Querido John,
Aşağıda, senin
anarşizmin geleceği hususundaki sorularına istinaden aklıma bir çırpıda gelen
fikirlerim var:
-Bana göre,
anarşizmin her zaman bir geleceği olacaktır, tıpkı bugün olduğu gibi, çünkü
bunu yaratıcılık ile temelden ilişkilendiriyorum. Lütfen dinle, söylemek
istediğim şey sanat değil, başka bir şey, belki daha sınırlı bir şeyden söz
ediyorum.
Yaratıcılık
derken, yaratmanın sebep olduğu neş’eden bahsediyorum, haz’dan ve onu icra eden
kişiye sağladığı doyumdan bahsediyorum: gelecekte ne olacağına dair herhangi
bir öngörüde bulunmadan ve başka birine karşı hiçbir sorumluluk hissedilmeden
ortaya çıkan o duygudan.. Kişinin kendisinden başka “patron”u olmaması
halinden...
Anarşi, bu
sebeple tıpkı yaratıcılık gibi tamamen keyfi bir seçimdir ve sadece bu seçimi
yapanı ve/ya uygulayanı ilgilendirir. Anarşiyi bu nedenle özgürlük olarak tarif
etmek mümkündür, ilkin bireysel, daha sonra ise toplumsal niteliği olan bir
pratik. Bu seçimi yapan biri, yaptığı işle hiçkimse ilgilenmese bile bunu
yapmaya devam edecektir. Çoğu zaman geçerli olan vak’a şudur, ne zaman biri anarşizm hakkında
konuşacak olsa, başkaları ona güler ya da görüşünü pek de inanılır bulmaz ama
bu ondaki neş’eli halin eksilmesine de neden olmaz. Bu anarşik düşüncenin
zamandışılığını gösterir, hanidiyse zamansız ve söyleme cüretinde bulunmam
gerekirse, insan doğasında bir yerlerde tıpkı yaratıcılık, bireysellik veya
bireyleşme isteğine benzer şekilde demirlemiş olan bir şeydir (maalesef ki
insan doğasında demirlemiş olan başka şeyler de bulunmaktadır).
Anarşizmin
cazibesinin temel dayanak noktası da budur ve bana kalırsa aynı zamanda riskli
olan noktası da giderek daha cazibeli hale gelmesindedir.
Sonuç olarak
John, “desesperanza*”’nın “desánimo**” dönemlerinde, tıpkı bugün olduğu
gibi-yokmuş gibi görünen kurtarıcı umuduna kafamızı gömemeyeceğimiz,
beklentilerimizin çoğunun işlevsiz kaldığı zamanlarda, her şeyin özüne dönme
ihtimali vardır ve bu öz de hiç de uzakta bir yerde değildir çünkü ONU İÇİMİZDE
BULURUZ, içimizde olan bir şeyi de bulmak için kanaat liderlerine ya da
ideologlara filan ihtiyacımız yoktur.

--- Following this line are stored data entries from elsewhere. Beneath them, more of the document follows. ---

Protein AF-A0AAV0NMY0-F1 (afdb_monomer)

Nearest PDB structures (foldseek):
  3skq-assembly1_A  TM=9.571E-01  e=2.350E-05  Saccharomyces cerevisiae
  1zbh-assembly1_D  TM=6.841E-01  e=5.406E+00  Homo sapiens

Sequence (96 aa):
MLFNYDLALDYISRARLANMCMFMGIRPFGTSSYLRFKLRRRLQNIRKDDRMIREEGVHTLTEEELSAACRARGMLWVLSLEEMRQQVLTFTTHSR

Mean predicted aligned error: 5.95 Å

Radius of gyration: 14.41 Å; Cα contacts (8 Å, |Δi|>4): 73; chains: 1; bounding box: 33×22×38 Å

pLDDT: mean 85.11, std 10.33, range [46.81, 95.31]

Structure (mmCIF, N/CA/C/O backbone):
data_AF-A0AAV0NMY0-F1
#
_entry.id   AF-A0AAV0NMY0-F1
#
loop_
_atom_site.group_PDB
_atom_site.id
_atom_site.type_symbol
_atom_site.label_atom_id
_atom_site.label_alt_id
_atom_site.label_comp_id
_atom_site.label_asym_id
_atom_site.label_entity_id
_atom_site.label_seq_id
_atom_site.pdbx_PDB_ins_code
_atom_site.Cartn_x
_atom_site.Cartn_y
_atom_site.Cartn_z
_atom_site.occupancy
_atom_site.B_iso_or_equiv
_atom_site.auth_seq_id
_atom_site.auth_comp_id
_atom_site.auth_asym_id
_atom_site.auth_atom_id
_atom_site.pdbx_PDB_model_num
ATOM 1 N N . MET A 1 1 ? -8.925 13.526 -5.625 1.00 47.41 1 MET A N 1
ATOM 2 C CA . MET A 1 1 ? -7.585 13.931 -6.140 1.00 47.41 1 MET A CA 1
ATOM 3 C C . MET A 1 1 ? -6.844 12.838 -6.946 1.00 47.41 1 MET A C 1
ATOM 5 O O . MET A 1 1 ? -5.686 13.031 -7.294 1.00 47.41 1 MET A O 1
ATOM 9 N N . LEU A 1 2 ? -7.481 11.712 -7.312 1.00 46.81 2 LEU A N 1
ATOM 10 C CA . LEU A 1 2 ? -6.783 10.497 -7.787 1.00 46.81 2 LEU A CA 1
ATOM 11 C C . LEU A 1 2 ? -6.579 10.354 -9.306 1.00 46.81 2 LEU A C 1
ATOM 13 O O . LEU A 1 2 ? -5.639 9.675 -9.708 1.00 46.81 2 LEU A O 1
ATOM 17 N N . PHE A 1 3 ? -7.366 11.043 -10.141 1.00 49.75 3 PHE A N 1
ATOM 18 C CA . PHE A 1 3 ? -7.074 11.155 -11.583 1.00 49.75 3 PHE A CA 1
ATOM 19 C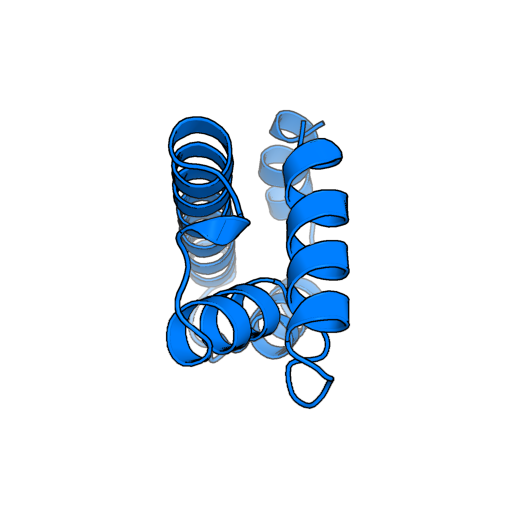 C . PHE A 1 3 ? -5.672 11.747 -11.815 1.00 49.75 3 PHE A C 1
ATOM 21 O O . PHE A 1 3 ? -4.944 11.332 -12.712 1.00 49.75 3 PHE A O 1
ATOM 28 N N . ASN A 1 4 ? -5.257 12.653 -10.922 1.00 56.31 4 ASN A N 1
ATOM 29 C CA . ASN A 1 4 ? -3.942 13.278 -10.965 1.00 56.31 4 ASN A CA 1
ATOM 30 C C . ASN A 1 4 ? -2.805 12.301 -10.660 1.00 56.31 4 ASN A C 1
ATOM 32 O O . ASN A 1 4 ? -1.730 12.475 -11.212 1.00 56.31 4 ASN A O 1
ATOM 36 N N . TYR A 1 5 ? -3.009 11.273 -9.828 1.00 65.62 5 TYR A N 1
ATOM 37 C CA . TYR A 1 5 ? -1.947 10.307 -9.522 1.00 65.62 5 TYR A CA 1
ATOM 38 C C . TYR A 1 5 ? -1.705 9.340 -10.679 1.00 65.62 5 TYR A C 1
ATOM 40 O O . TYR A 1 5 ? -0.551 9.064 -11.000 1.00 65.62 5 TYR A O 1
ATOM 48 N N . ASP A 1 6 ? -2.767 8.866 -11.335 1.00 67.19 6 ASP A N 1
ATOM 49 C CA . ASP A 1 6 ? -2.629 8.007 -12.514 1.00 67.19 6 ASP A CA 1
ATOM 50 C C . ASP A 1 6 ? -1.934 8.737 -13.663 1.00 67.19 6 ASP A C 1
ATOM 52 O O . ASP A 1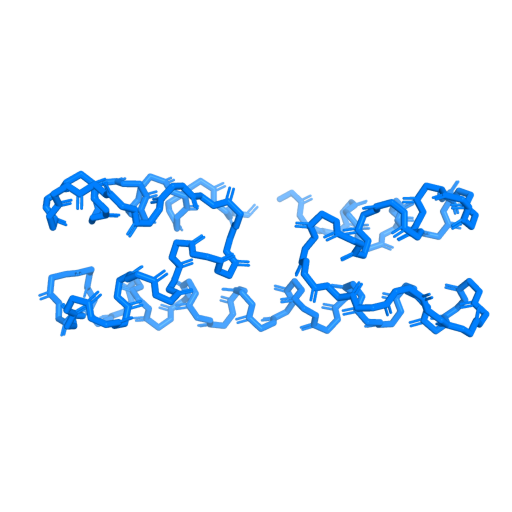 6 ? -1.033 8.162 -14.272 1.00 67.19 6 ASP A O 1
ATOM 56 N N . LEU A 1 7 ? -2.285 10.006 -13.893 1.00 68.38 7 LEU A N 1
ATOM 57 C CA . LEU A 1 7 ? -1.609 10.864 -14.866 1.00 68.38 7 LEU A CA 1
ATOM 58 C C . LEU A 1 7 ? -0.175 11.197 -14.426 1.00 68.38 7 LEU A C 1
ATOM 60 O O . LEU A 1 7 ? 0.751 11.109 -15.227 1.00 68.38 7 LEU A O 1
ATOM 64 N N . ALA A 1 8 ? 0.053 11.508 -13.146 1.00 79.06 8 ALA A N 1
ATOM 65 C CA . ALA A 1 8 ? 1.384 11.8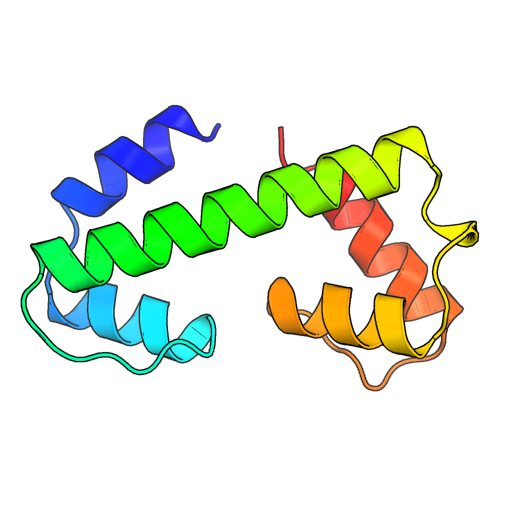26 -12.630 1.00 79.06 8 ALA A CA 1
ATOM 66 C C . ALA A 1 8 ? 2.364 10.655 -12.773 1.00 79.06 8 ALA A C 1
ATOM 68 O O . ALA A 1 8 ? 3.533 10.885 -13.074 1.00 79.06 8 ALA A O 1
ATOM 69 N N . LEU A 1 9 ? 1.914 9.404 -12.609 1.00 84.50 9 LEU A N 1
ATOM 70 C CA . LEU A 1 9 ? 2.771 8.222 -12.766 1.00 84.50 9 LEU A CA 1
ATOM 71 C C . LEU A 1 9 ? 3.414 8.128 -14.157 1.00 84.50 9 LEU A C 1
ATOM 73 O O . LEU A 1 9 ? 4.523 7.595 -14.272 1.00 84.50 9 LEU A O 1
ATOM 77 N N . ASP A 1 10 ? 2.770 8.656 -15.200 1.00 85.81 10 ASP A N 1
ATOM 78 C CA . ASP A 1 10 ? 3.315 8.634 -16.559 1.00 85.81 10 ASP A CA 1
ATOM 79 C C . ASP A 1 10 ? 4.498 9.598 -16.733 1.00 85.81 10 ASP A C 1
ATOM 81 O O . ASP A 1 10 ? 5.446 9.269 -17.450 1.00 85.81 10 ASP A O 1
ATOM 85 N N . TYR A 1 11 ? 4.525 10.699 -15.975 1.00 86.38 11 TYR A N 1
ATOM 86 C CA . TYR A 1 11 ? 5.595 11.706 -15.999 1.00 86.38 11 TYR A CA 1
ATOM 87 C C . TYR A 1 11 ? 6.735 11.441 -14.998 1.00 86.38 11 TYR A C 1
ATOM 89 O O . TYR A 1 11 ? 7.732 12.162 -14.975 1.00 86.38 11 TYR A O 1
ATOM 97 N N . ILE A 1 12 ? 6.627 10.402 -14.163 1.00 88.00 12 ILE A N 1
ATOM 98 C CA . ILE A 1 12 ? 7.648 10.051 -13.166 1.00 88.00 12 ILE A CA 1
ATOM 99 C C . ILE A 1 12 ? 8.752 9.179 -13.790 1.00 88.00 12 ILE A C 1
ATOM 101 O O . ILE A 1 12 ? 8.490 8.219 -14.522 1.00 88.00 12 ILE A O 1
ATOM 105 N N . SER A 1 13 ? 10.011 9.489 -13.457 1.00 92.62 13 SER A N 1
ATOM 106 C CA . SER A 1 13 ? 11.184 8.724 -13.898 1.00 92.62 13 SER A CA 1
ATOM 107 C C . SER A 1 13 ? 11.196 7.295 -13.341 1.00 92.62 13 SER A C 1
ATOM 109 O O . SER A 1 13 ? 10.679 7.016 -12.257 1.00 92.62 13 SER A O 1
ATOM 111 N N . ARG A 1 14 ? 11.858 6.364 -14.041 1.00 92.56 14 ARG A N 1
ATOM 112 C CA . ARG A 1 14 ? 11.942 4.957 -13.608 1.00 92.56 14 ARG A CA 1
ATOM 113 C C . ARG A 1 14 ? 12.536 4.795 -12.206 1.00 92.56 14 ARG A C 1
ATOM 115 O O . ARG A 1 14 ? 12.030 3.986 -11.435 1.00 92.56 14 ARG A O 1
ATOM 122 N N . ALA A 1 15 ? 13.585 5.553 -11.878 1.00 93.25 15 ALA A N 1
ATOM 123 C CA . ALA A 1 15 ? 14.223 5.503 -10.561 1.00 93.25 15 ALA A CA 1
ATOM 124 C C . ALA A 1 15 ? 13.232 5.877 -9.448 1.00 93.25 15 ALA A C 1
ATOM 126 O O . ALA A 1 15 ? 13.121 5.183 -8.441 1.00 93.25 15 ALA A O 1
ATOM 127 N N . ARG A 1 16 ? 12.423 6.917 -9.673 1.00 91.31 16 ARG A N 1
ATOM 128 C CA . ARG A 1 16 ? 11.407 7.348 -8.714 1.00 91.31 16 ARG A CA 1
ATOM 129 C C . ARG A 1 16 ? 10.232 6.366 -8.637 1.00 91.31 16 ARG A C 1
ATOM 131 O O . ARG A 1 16 ? 9.791 6.067 -7.534 1.00 91.31 16 ARG A O 1
ATOM 138 N N . LEU A 1 17 ? 9.800 5.772 -9.755 1.00 92.62 17 LEU A N 1
ATOM 139 C CA . LEU A 1 17 ? 8.825 4.668 -9.750 1.00 92.62 17 LEU A CA 1
ATOM 140 C C . LEU A 1 17 ? 9.328 3.454 -8.952 1.00 92.62 17 LEU A C 1
ATOM 142 O O . LEU A 1 17 ? 8.554 2.827 -8.232 1.00 92.62 17 LEU A O 1
ATOM 146 N N . ALA A 1 18 ? 10.616 3.119 -9.068 1.00 92.81 18 ALA A N 1
ATOM 147 C CA . ALA A 1 18 ? 11.225 2.025 -8.318 1.00 92.81 18 ALA A CA 1
ATOM 148 C C . ALA A 1 18 ? 11.252 2.327 -6.813 1.00 92.81 18 ALA A C 1
ATOM 150 O O . ALA A 1 18 ? 10.865 1.469 -6.022 1.00 92.81 18 ALA A O 1
ATOM 151 N N . ASN A 1 19 ? 11.609 3.555 -6.426 1.00 91.62 19 ASN A N 1
ATOM 152 C CA . ASN A 1 19 ? 11.563 4.000 -5.031 1.00 91.62 19 ASN A CA 1
ATOM 153 C C . ASN A 1 19 ? 10.141 3.953 -4.463 1.00 91.62 19 ASN A C 1
ATOM 155 O O . ASN A 1 19 ? 9.939 3.441 -3.367 1.00 91.62 19 ASN A O 1
ATOM 159 N N . MET A 1 20 ? 9.144 4.405 -5.230 1.00 90.00 20 MET A N 1
ATOM 160 C CA . MET A 1 20 ? 7.736 4.297 -4.836 1.00 90.00 20 MET A CA 1
ATOM 161 C C . MET A 1 20 ? 7.306 2.836 -4.669 1.00 90.00 20 MET A C 1
ATOM 163 O O . MET A 1 20 ? 6.628 2.511 -3.701 1.00 90.00 20 MET A O 1
ATOM 167 N N . CYS A 1 21 ? 7.730 1.935 -5.565 1.00 90.44 21 CYS A N 1
ATOM 168 C CA . CYS A 1 21 ? 7.469 0.503 -5.405 1.00 90.44 21 CYS A CA 1
ATOM 169 C C . CYS A 1 21 ? 8.048 -0.020 -4.085 1.00 90.44 21 CYS A C 1
ATOM 171 O O . CYS A 1 21 ? 7.311 -0.636 -3.322 1.00 90.44 21 CYS A O 1
ATOM 173 N N . MET A 1 22 ? 9.321 0.265 -3.794 1.00 88.81 22 MET A N 1
ATOM 174 C CA . MET A 1 22 ? 9.971 -0.177 -2.552 1.00 88.81 22 MET A CA 1
ATOM 175 C C . MET A 1 22 ? 9.253 0.351 -1.316 1.00 88.81 22 MET A C 1
ATOM 177 O O . MET A 1 22 ? 8.959 -0.423 -0.410 1.00 88.81 22 MET A O 1
ATOM 181 N N . PHE A 1 23 ? 8.909 1.640 -1.317 1.00 85.12 23 PHE A N 1
ATOM 182 C CA . PHE A 1 23 ? 8.159 2.267 -0.234 1.00 85.12 23 PHE A CA 1
ATOM 183 C C . PHE A 1 23 ? 6.803 1.583 0.002 1.00 85.12 23 PHE A C 1
ATOM 185 O O . PHE A 1 23 ? 6.398 1.380 1.139 1.00 85.12 23 PHE A O 1
ATOM 192 N N . MET A 1 24 ? 6.125 1.151 -1.064 1.00 86.19 24 MET A N 1
ATOM 193 C CA . MET A 1 24 ? 4.855 0.419 -0.977 1.00 86.19 24 MET A CA 1
ATOM 194 C C . MET A 1 24 ? 5.009 -1.094 -0.727 1.00 86.19 24 MET A C 1
ATOM 196 O O . MET A 1 24 ? 4.037 -1.841 -0.885 1.00 86.19 24 MET A O 1
ATOM 200 N N . GLY A 1 25 ? 6.212 -1.576 -0.397 1.00 85.94 25 GLY A N 1
ATOM 201 C CA . GLY A 1 25 ? 6.495 -3.003 -0.194 1.00 85.94 25 GLY A CA 1
ATOM 202 C C . GLY A 1 25 ? 6.436 -3.843 -1.478 1.00 85.94 25 GLY A C 1
ATOM 203 O O . GLY A 1 25 ? 6.348 -5.067 -1.430 1.00 85.94 25 GLY A O 1
ATOM 204 N N . ILE A 1 26 ? 6.466 -3.205 -2.649 1.00 89.44 26 ILE A N 1
ATOM 205 C CA . ILE A 1 26 ? 6.464 -3.855 -3.960 1.00 89.44 26 ILE A CA 1
ATOM 206 C C . ILE A 1 26 ? 7.912 -4.011 -4.423 1.00 89.44 26 ILE A C 1
ATOM 208 O O . ILE A 1 26 ? 8.631 -3.027 -4.588 1.00 89.44 26 ILE A O 1
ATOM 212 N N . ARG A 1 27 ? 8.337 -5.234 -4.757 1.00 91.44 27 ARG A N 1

Özgürlüğümüz aslında türümüz tarafından
en bariz şekilde fiziksel olarak sınırlandırılmıştır. Özgürlüğü entelektüel olarak
iş edinme durumunda ise, diğer insanları da özgürlüğü yaşamak isteyen kişiler
olarak görme eğilimi vardır.
Anarşi, en basit
haliyle bireysel olarak sorumluluk alma problemidir. Her bir insanın kendini
düşünen bir varlık olarak algılaması ve başka birinin sınırlandırmasına maruz
kalmaksızın kendi kendini gerçekleştirme imkanına inanmasıdır. Bu
sınırlandırıcı potansiyeller Tanrı, kral, devlet, siyasi parti, mahir bir usta,
kanaat lideri, yönetci, anne ya da baba olabilirler.
Şimdi daha
spesifik olma adına John, söylemem gerek ki; anarşi, kendisi hakkında konuşan
insanlar arasında bir geleceğe sahiptir ve bundan daha somut bir neden
göstermek gerekirse, daha önce sözünü ettiğim o temel şey, yani yaratıcı dürtü
yönetilmekten müstesna bir durumdur ve pozitif manada bireyselcidir:
"Böylesi davranışsal bir grisaille*** içinde akan zamanlarda, hiçbir şey talep etmeyen bir düşüncenin
peşine takılmak kuşkusuz cezbedici olabilir; kendi kararlarınızı alma ve
sonuçlarına katlanma cesareti göstermeye gerek duymaksızın, herhangi bir
ideolojinin, dinin yahut otoritenin zorlamalarına karşı korunma güdüsü
göstermeme olasılığından bahsediyorum. Bu ise sizi öncelikle kendinize karşı
sonra da toplumsal açıdan sorumsuz bir insana dönüştürür."
Doktrinlerin
insanı özgürleştirmek üzere işe yaramadığı görüşünden hareketle, tıpkı kapitalizm, Marksizm ve otoriter sosyalizm gibi, bütün devrimlerin en büyük kaybedeni
(Sovyetler’i, Kronstad’ı ve İspanya’yı unutmadan), anarşizm yine de bana bir
kez daha mümkün olacak gibi geliyor. (Basklı heykeltıraş Jorge Oteiza’nın hep
söylediği gibi: “Sondaki büyük başarıya kadar, durmadan başarısızlıktan
başarısızlığa!) Tabii ki bu olasılığın bir akım haline gelmesi de mümkün yahut
başka bir geçici hevese dönüşmesi, ki bu riski anarşistlerin iyi fark etmeleri
gerekiyor.
Anarşi neden
mümkündür? Çünkü bizi korudukları veya güvenliğimizi sağladıkları iddiasındaki
(ya da yanılgısındaki) Baba’nın Devleti’ne çok fazla yetki havale ettiğimizi
anlamaya başladık: O’na çok fazla inanmıştık ve o bizi bir güzel uyutuyordu (en
iyi durumlarda bile) veya bizi darmaduman edebiliyordu (en kötüsü ve yazık ki
çoğu olayda da geçerli olan budur.) Baba’nın Devleti bizim düşüme kapasitemizi,
protesto etme, hayatımızı idame ettirme potansiyellerimizi de uykuya yatırıyor,
çünkü bize her şeyi önermekle birlikte pratik olarak hiçbir şey sunmamaktadır.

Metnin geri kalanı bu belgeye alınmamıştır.